What needs to be done ::
Scan the records below for the line with "ATOM 25 O O" and the line with "ATOM 56 C CA". Repeat those two lines and every line between them exactly, and nothing else.

(Dataset records)
******

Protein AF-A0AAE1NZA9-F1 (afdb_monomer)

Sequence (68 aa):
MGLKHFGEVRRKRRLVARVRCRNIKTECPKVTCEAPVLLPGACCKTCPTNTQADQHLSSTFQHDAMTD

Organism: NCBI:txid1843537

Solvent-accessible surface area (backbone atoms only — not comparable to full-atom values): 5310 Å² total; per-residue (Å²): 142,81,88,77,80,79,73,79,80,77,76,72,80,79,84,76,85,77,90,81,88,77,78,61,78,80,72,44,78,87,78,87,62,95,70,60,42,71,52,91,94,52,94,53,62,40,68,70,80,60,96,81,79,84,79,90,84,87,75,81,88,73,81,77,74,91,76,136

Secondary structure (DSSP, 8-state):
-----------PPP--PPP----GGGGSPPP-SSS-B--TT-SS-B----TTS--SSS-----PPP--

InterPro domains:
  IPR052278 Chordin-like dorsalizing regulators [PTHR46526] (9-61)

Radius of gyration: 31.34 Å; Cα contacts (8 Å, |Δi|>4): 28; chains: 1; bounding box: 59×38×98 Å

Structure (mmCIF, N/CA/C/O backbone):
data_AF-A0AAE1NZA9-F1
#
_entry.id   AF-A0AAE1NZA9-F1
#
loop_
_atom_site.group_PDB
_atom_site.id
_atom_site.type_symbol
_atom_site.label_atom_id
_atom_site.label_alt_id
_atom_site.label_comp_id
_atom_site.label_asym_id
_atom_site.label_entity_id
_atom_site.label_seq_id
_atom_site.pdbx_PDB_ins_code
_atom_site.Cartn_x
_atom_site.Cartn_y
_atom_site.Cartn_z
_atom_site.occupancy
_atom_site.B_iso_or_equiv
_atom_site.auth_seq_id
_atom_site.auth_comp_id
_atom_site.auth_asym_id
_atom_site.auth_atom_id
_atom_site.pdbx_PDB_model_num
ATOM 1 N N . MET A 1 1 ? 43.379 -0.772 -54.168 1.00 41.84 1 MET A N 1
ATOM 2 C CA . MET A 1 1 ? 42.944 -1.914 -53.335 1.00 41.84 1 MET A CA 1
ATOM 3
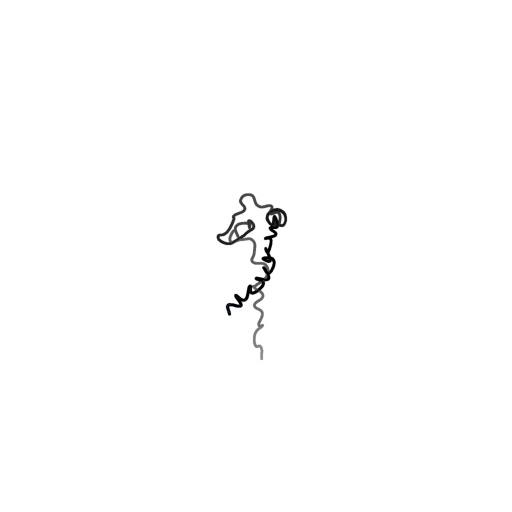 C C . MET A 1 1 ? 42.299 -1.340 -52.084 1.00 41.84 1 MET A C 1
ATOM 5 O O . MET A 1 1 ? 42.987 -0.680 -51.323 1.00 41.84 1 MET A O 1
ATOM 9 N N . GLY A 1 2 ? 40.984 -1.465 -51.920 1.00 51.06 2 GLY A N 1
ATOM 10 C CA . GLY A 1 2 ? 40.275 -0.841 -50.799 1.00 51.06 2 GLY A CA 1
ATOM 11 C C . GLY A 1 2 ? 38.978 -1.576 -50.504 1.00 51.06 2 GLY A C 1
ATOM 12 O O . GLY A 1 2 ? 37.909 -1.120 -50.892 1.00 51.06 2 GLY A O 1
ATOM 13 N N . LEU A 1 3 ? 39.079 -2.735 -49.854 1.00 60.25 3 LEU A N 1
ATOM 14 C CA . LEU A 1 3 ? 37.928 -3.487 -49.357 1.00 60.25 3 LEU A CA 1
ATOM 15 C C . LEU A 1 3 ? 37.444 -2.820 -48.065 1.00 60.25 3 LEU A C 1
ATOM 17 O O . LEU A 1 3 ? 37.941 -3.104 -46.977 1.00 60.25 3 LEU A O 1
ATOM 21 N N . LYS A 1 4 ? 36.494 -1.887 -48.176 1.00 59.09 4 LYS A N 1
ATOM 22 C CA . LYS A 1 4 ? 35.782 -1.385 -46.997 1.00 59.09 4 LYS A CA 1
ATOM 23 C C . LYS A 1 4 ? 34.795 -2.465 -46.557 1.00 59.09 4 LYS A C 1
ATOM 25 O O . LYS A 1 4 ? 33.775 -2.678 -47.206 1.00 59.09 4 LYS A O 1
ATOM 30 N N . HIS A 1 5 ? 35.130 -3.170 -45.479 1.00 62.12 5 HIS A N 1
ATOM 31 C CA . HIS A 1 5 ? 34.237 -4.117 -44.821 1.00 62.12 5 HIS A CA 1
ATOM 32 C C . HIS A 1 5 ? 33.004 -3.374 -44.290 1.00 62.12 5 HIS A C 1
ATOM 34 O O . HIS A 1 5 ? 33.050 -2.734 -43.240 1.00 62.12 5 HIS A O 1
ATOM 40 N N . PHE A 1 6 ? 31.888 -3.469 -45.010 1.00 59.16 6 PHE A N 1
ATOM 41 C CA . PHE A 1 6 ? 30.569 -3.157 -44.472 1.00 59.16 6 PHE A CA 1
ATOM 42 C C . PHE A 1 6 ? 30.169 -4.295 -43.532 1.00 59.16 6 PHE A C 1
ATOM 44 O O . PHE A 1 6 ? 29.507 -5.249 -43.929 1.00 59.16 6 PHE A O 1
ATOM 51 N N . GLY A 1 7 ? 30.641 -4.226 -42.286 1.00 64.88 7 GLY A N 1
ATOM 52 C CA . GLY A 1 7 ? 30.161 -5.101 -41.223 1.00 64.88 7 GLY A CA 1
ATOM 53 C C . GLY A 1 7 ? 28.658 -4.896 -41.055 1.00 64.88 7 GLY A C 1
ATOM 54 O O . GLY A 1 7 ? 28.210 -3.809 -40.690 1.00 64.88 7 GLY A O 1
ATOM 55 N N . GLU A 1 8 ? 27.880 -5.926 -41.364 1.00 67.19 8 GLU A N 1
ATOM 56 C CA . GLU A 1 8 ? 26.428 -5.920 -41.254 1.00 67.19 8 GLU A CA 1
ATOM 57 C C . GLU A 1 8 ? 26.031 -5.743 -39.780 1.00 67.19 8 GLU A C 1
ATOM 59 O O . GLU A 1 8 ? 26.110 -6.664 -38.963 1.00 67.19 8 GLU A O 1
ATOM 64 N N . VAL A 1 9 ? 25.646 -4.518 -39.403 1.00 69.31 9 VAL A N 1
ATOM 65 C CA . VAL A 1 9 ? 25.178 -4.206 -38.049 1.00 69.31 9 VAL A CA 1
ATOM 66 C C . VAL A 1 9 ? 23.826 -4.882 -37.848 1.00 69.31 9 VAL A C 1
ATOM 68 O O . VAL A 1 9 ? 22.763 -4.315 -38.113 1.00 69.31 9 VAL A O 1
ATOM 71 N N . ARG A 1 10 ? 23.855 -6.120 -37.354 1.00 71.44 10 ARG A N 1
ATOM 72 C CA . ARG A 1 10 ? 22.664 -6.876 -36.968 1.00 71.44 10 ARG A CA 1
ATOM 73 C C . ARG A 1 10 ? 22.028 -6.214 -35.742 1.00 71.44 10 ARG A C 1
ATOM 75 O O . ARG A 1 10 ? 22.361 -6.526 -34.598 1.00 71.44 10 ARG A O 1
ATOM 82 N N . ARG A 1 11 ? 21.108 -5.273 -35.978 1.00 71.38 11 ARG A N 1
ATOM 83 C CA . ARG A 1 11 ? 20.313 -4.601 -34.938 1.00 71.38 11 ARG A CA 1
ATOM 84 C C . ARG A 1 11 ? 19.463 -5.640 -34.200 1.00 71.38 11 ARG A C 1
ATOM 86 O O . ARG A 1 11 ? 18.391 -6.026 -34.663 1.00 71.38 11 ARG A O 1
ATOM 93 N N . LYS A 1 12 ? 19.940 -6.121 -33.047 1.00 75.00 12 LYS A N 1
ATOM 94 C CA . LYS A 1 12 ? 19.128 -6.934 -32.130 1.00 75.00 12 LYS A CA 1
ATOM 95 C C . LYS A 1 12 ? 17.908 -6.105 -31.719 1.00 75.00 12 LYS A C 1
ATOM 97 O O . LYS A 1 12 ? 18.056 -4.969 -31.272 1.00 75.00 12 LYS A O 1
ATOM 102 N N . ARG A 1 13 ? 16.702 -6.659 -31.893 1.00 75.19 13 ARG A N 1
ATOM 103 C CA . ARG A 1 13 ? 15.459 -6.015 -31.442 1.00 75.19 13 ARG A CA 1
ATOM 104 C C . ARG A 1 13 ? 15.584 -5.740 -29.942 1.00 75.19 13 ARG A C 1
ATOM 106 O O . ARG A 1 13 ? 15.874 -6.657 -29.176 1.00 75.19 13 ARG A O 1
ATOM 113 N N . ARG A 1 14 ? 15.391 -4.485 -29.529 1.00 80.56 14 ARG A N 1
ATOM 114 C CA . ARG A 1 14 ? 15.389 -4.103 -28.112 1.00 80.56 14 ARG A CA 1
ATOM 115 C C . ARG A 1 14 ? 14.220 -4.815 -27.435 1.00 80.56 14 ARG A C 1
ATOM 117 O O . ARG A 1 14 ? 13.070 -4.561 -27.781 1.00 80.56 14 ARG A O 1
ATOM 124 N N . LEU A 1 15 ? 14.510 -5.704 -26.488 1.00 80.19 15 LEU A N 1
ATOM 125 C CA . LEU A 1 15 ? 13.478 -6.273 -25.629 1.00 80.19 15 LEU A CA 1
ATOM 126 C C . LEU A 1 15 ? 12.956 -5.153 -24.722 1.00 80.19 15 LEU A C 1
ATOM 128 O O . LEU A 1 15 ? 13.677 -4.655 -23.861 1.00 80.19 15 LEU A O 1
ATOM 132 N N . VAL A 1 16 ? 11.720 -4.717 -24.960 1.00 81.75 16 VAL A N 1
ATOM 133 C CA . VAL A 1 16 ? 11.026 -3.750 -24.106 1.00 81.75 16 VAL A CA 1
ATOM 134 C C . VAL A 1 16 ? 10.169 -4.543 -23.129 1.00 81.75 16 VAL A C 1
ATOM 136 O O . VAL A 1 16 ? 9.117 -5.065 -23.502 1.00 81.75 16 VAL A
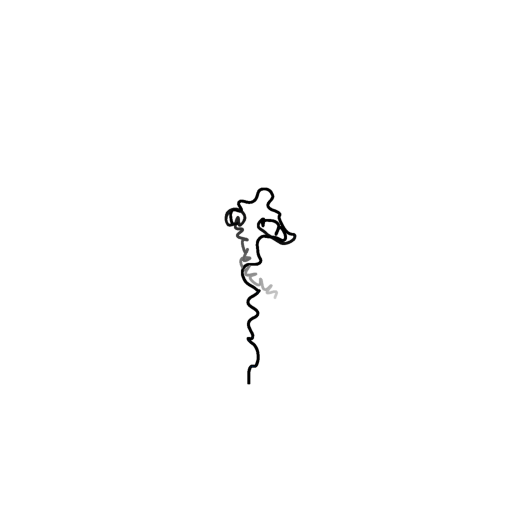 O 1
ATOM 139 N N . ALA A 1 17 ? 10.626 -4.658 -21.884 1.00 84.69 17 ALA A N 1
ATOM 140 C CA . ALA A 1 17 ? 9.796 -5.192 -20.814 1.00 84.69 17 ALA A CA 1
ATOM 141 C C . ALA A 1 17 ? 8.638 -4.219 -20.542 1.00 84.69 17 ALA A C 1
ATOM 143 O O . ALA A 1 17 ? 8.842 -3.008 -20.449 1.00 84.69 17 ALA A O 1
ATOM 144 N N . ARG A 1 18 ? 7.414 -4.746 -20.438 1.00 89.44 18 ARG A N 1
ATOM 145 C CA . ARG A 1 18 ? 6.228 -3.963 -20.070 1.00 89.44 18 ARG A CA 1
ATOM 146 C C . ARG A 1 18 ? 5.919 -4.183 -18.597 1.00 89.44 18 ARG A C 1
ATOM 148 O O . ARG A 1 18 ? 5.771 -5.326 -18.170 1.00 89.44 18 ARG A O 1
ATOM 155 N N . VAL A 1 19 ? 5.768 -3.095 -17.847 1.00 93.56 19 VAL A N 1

******

Answer to this task ::
ATOM 25 O O . LYS A 1 4 ? 33.775 -2.678 -47.206 1.00 59.09 4 LYS A O 1
ATOM 30 N N . HIS A 1 5 ? 35.130 -3.170 -45.479 1.00 62.12 5 HIS A N 1
ATOM 31 C CA . HIS A 1 5 ? 34.237 -4.117 -44.821 1.00 62.12 5 HIS A CA 1
ATOM 32 C C . HIS A 1 5 ? 33.004 -3.374 -44.290 1.00 62.12 5 HIS A C 1
ATOM 34 O O . HIS A 1 5 ? 33.050 -2.734 -43.240 1.00 62.12 5 HIS A O 1
ATOM 40 N N . PHE A 1 6 ? 31.888 -3.469 -45.010 1.00 59.16 6 PHE A N 1
ATOM 41 C CA . PHE A 1 6 ? 30.569 -3.157 -44.472 1.00 59.16 6 PHE A CA 1
ATOM 42 C C . PHE A 1 6 ? 30.169 -4.295 -43.532 1.00 59.16 6 PHE A C 1
ATOM 44 O O . PHE A 1 6 ? 29.507 -5.249 -43.929 1.00 59.16 6 PHE A O 1
ATOM 51 N N . GLY A 1 7 ? 30.641 -4.226 -42.286 1.00 64.88 7 GLY A N 1
ATOM 52 C CA . GLY A 1 7 ? 30.161 -5.101 -41.223 1.00 64.88 7 GLY A CA 1
ATOM 53 C C . GLY A 1 7 ? 28.658 -4.896 -41.055 1.00 64.88 7 GLY A C 1
ATOM 54 O O . GLY A 1 7 ? 28.210 -3.809 -40.690 1.00 64.88 7 GLY A O 1
ATOM 55 N N . GLU A 1 8 ? 27.880 -5.926 -41.364 1.00 67.19 8 GLU A N 1
ATOM 56 C CA . GLU A 1 8 ? 26.428 -5.920 -41.254 1.00 67.19 8 GLU A CA 1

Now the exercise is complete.